Terminating a residential tenancy due to demolition, conversion, substantial repair & renovation

Terminating a residential tenancy due to demolition, conversion, substantial repair & renovation

This article discusses the termination of a residential lease when the landlord is looking to demolish, convert, or substantially renovate and/or repair the property. In these situations the landlord will require vacant possession before construction can begin. The relationship between tenant and landlord is governed by the Residential Tenancies Act, 2006 (“RTA”). The RTA recognizes that property redevelopment is often contrary to the needs of the tenant(s) currently inhabiting the property.  The RTA outlines the procedure for a property owner to obtain vacant possession before demolition or substantial renovation occurs. Property owners, developers, and landlords need to abide by the RTA and provide adequate notice to the tenant(s). Failing to abide by the notice provisions and timelines in the RTA could result in costly consequences.

120-day Notice

A residential landlord may require vacant possession in order to [1] demolish their building, [2] convert their building for a purpose other than residential, or [3] complete substantial repairs or renovations that require a building permit[1]. In each situation, the landlord must provide a notice to terminate tenancy (the “Notice”) which indicates that the termination date is at least 120-days from the date that notice was provided[2]. The Landlord Tenant Board requires that Notice be provided on the standard “N13” form. Landlord Tenant forms can be found on the Board’s website.

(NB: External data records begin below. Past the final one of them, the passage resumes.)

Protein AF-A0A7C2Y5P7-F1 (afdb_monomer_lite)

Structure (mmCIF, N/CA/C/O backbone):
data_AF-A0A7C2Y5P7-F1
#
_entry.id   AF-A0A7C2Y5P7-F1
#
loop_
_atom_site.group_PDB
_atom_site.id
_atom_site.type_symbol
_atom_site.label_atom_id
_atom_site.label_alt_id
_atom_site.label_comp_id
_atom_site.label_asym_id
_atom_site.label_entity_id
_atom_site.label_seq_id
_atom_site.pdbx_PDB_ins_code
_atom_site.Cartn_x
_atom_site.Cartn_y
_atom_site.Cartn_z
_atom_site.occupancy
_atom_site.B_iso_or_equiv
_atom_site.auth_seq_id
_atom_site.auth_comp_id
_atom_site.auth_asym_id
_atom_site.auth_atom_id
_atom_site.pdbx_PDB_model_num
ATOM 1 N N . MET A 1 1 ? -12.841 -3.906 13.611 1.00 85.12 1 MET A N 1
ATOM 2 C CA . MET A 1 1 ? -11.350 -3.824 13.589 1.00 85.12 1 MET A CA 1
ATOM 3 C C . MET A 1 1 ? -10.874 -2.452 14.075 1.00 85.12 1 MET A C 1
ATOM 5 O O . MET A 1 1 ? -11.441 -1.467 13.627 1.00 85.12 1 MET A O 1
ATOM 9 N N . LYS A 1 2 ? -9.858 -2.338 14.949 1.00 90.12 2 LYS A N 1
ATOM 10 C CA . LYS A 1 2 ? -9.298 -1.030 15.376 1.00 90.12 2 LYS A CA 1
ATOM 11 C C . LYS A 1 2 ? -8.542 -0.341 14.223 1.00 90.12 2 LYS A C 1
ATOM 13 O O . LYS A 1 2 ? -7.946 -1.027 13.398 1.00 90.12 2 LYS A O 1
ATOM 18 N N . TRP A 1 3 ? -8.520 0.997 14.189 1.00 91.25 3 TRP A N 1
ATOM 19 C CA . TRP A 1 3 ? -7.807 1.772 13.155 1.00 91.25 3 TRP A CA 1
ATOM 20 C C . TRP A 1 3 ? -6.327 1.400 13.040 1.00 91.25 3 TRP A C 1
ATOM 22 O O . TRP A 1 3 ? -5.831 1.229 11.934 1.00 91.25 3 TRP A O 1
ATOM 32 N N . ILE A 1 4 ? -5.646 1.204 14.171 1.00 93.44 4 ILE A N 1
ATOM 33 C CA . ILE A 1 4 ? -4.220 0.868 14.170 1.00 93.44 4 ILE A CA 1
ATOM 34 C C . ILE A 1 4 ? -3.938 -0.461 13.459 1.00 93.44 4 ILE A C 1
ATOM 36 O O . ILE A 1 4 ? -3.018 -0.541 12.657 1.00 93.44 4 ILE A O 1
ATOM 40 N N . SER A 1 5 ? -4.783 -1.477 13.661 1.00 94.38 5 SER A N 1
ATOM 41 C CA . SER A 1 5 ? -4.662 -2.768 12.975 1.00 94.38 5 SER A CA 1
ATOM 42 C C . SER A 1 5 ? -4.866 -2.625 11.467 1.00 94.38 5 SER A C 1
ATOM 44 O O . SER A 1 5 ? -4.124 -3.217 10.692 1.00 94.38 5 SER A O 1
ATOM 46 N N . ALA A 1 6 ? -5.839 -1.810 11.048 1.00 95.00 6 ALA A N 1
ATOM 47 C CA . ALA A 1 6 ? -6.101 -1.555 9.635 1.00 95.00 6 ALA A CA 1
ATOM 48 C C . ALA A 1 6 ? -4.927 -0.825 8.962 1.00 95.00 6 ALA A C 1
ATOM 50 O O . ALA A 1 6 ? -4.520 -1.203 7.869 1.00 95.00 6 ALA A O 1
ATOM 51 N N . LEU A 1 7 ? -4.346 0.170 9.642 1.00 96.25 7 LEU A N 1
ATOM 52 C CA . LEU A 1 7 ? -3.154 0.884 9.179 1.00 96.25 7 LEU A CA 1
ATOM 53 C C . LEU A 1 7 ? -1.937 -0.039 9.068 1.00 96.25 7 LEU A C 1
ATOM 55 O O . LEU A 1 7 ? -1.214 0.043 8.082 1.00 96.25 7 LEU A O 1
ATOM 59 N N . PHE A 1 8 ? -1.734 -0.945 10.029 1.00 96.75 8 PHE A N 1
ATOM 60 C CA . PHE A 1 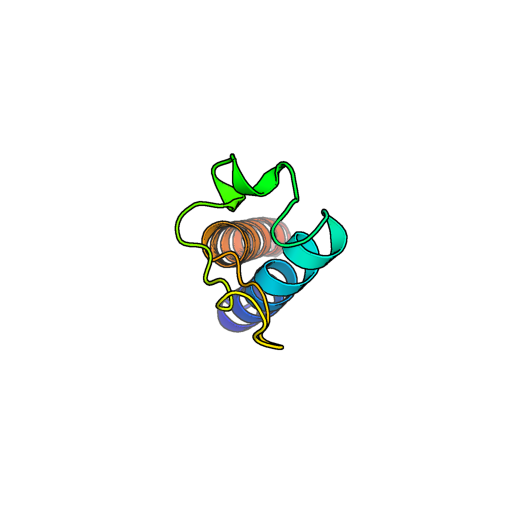8 ? -0.648 -1.928 9.969 1.00 96.75 8 PHE A CA 1
ATOM 61 C C . PHE A 1 8 ? -0.787 -2.871 8.772 1.00 96.75 8 PHE A C 1
ATOM 63 O O . PHE A 1 8 ? 0.165 -3.047 8.016 1.00 96.75 8 PHE A O 1
ATOM 70 N N . ILE A 1 9 ? -1.975 -3.447 8.567 1.00 96.31 9 ILE A N 1
ATOM 71 C CA . ILE A 1 9 ? -2.224 -4.329 7.420 1.00 96.31 9 ILE A CA 1
ATOM 72 C C . ILE A 1 9 ? -2.080 -3.542 6.116 1.00 96.31 9 ILE A C 1
ATOM 74 O O . ILE A 1 9 ? -1.453 -4.024 5.176 1.00 96.31 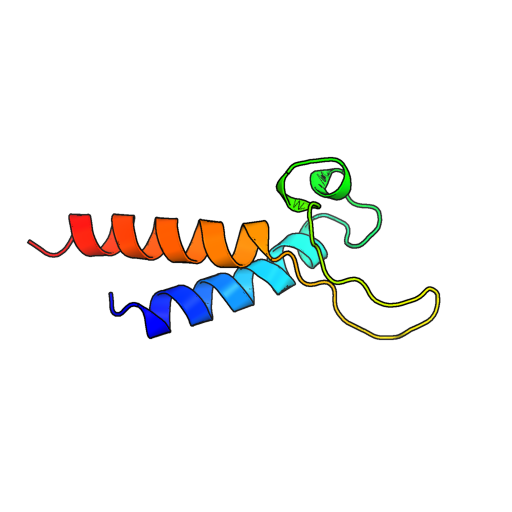9 ILE A O 1
ATOM 78 N N . GLY A 1 10 ? -2.596 -2.314 6.072 1.00 96.62 10 GLY A N 1
ATOM 79 C CA . GLY A 1 10 ? -2.445 -1.458 4.906 1.00 96.62 10 GLY A CA 1
ATOM 80 C C . GLY A 1 10 ? -0.983 -1.160 4.588 1.00 96.62 10 GLY A C 1
ATOM 81 O O . GLY A 1 10 ? -0.560 -1.337 3.451 1.00 96.62 10 GLY A O 1
ATOM 82 N N . ALA A 1 11 ? -0.169 -0.817 5.586 1.00 96.38 11 ALA A N 1
ATOM 83 C CA . ALA A 1 11 ? 1.265 -0.617 5.401 1.00 96.38 11 ALA A CA 1
ATOM 84 C C . ALA A 1 11 ? 1.956 -1.872 4.836 1.00 96.38 11 ALA A C 1
ATOM 86 O O . ALA A 1 11 ? 2.731 -1.762 3.888 1.00 96.38 11 ALA A O 1
ATOM 87 N N . ILE A 1 12 ? 1.626 -3.066 5.343 1.00 96.69 12 ILE A N 1
ATOM 88 C CA . ILE A 1 12 ? 2.147 -4.332 4.799 1.00 96.69 12 ILE A CA 1
ATOM 89 C C . ILE A 1 12 ? 1.778 -4.473 3.317 1.00 96.69 12 ILE A C 1
ATOM 91 O O . ILE A 1 12 ? 2.645 -4.770 2.496 1.00 96.69 12 ILE A O 1
ATOM 95 N N . LEU A 1 13 ? 0.523 -4.210 2.949 1.00 96.25 13 LEU A N 1
ATOM 96 C CA . LEU A 1 13 ? 0.069 -4.265 1.555 1.00 96.25 13 LEU A CA 1
ATOM 97 C C . LEU A 1 13 ? 0.752 -3.211 0.672 1.00 96.25 13 LEU A C 1
ATOM 99 O O . LEU A 1 13 ? 1.081 -3.502 -0.478 1.00 96.25 13 LEU A O 1
ATOM 103 N N . GLY A 1 14 ? 1.020 -2.023 1.216 1.00 95.38 14 GLY A N 1
ATOM 104 C CA . GLY A 1 14 ? 1.744 -0.941 0.549 1.00 95.38 14 GLY A CA 1
ATOM 105 C C . GLY A 1 14 ? 3.198 -1.276 0.210 1.00 95.38 14 GLY A C 1
ATOM 106 O O . GLY A 1 14 ? 3.739 -0.676 -0.714 1.00 95.38 14 GLY A O 1
ATOM 107 N N . PHE A 1 15 ? 3.815 -2.241 0.898 1.00 94.62 15 PHE A N 1
ATOM 108 C CA . PHE A 1 15 ? 5.113 -2.814 0.519 1.00 94.62 15 PHE A CA 1
ATOM 109 C C . PHE A 1 15 ? 4.955 -4.048 -0.374 1.00 94.62 15 PHE A C 1
ATOM 111 O O . PHE A 1 15 ? 5.592 -4.160 -1.420 1.00 94.62 15 PHE A O 1
ATOM 118 N N . ALA A 1 16 ? 4.102 -4.985 0.039 1.00 94.69 16 ALA A N 1
ATOM 119 C CA . ALA A 1 16 ? 4.010 -6.301 -0.575 1.00 94.69 16 ALA A CA 1
ATOM 120 C C . ALA A 1 16 ? 3.463 -6.242 -2.006 1.00 94.69 16 ALA A C 1
ATOM 122 O O . ALA A 1 16 ? 4.061 -6.822 -2.910 1.00 94.69 16 ALA A O 1
ATOM 123 N N . LEU A 1 17 ? 2.352 -5.533 -2.241 1.00 94.00 17 LEU A N 1
ATOM 124 C CA . LEU A 1 17 ? 1.706 -5.523 -3.557 1.00 94.00 17 LEU A CA 1
ATOM 125 C C . LEU A 1 17 ? 2.606 -4.908 -4.641 1.00 94.00 17 LEU A C 1
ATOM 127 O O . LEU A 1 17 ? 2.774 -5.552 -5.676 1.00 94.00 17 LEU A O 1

Tenant’s rights after receiving N13 Notice

Providing Notice on the N13 form triggers certain rights for the tenant, and obligations for the landlord.

In situations where the landlord requires vacant possession for the purpose of completing substantial repairs or renovation, the current tenant(s) must be provided a right of first refusal to reoccupy the premises once the repairs or renovations are complete. This right of first refusal must be highlighted on the Notice[3], and tenant(s) must indicate whether they are exercising this right before they vacate the unit. If the tenant(s) decide to exercise their right of first refusal, their rent after the repair or renovation cannot be more than what the landlord could have charged if there was no interruption to their tenancy[4].

Furthermore, a tenant that receives a N13 form indicating 120-day notice to terminate the tenancy has the option of terminating the tenancy at least 10 days after receiving the N13[5]. I.e. 10-days after the N13 is delivered, the tenant may decide to terminate their existing lease agreement even if the lease’s expiry date is outside the 120-day notice period. The landlord should be prepared for tenants that wish to immediately terminate their lease after receiving the N13. When this occurs, the landlord may not receive rent for the full 120-day notice period.

Tenant Compensation

In certain situations, a landlord may be required to compensate a tenant or offer them an alternative unit. A landlord will be required to compensate a tenant with 3-months’ rent or acceptable alternative unit if [1] a tenant is provided 120 day Notice due to a demolition or conversion making the building inhabitable for residential purposes, and [2] the residential unit is part of a complex with at least five residential units[6].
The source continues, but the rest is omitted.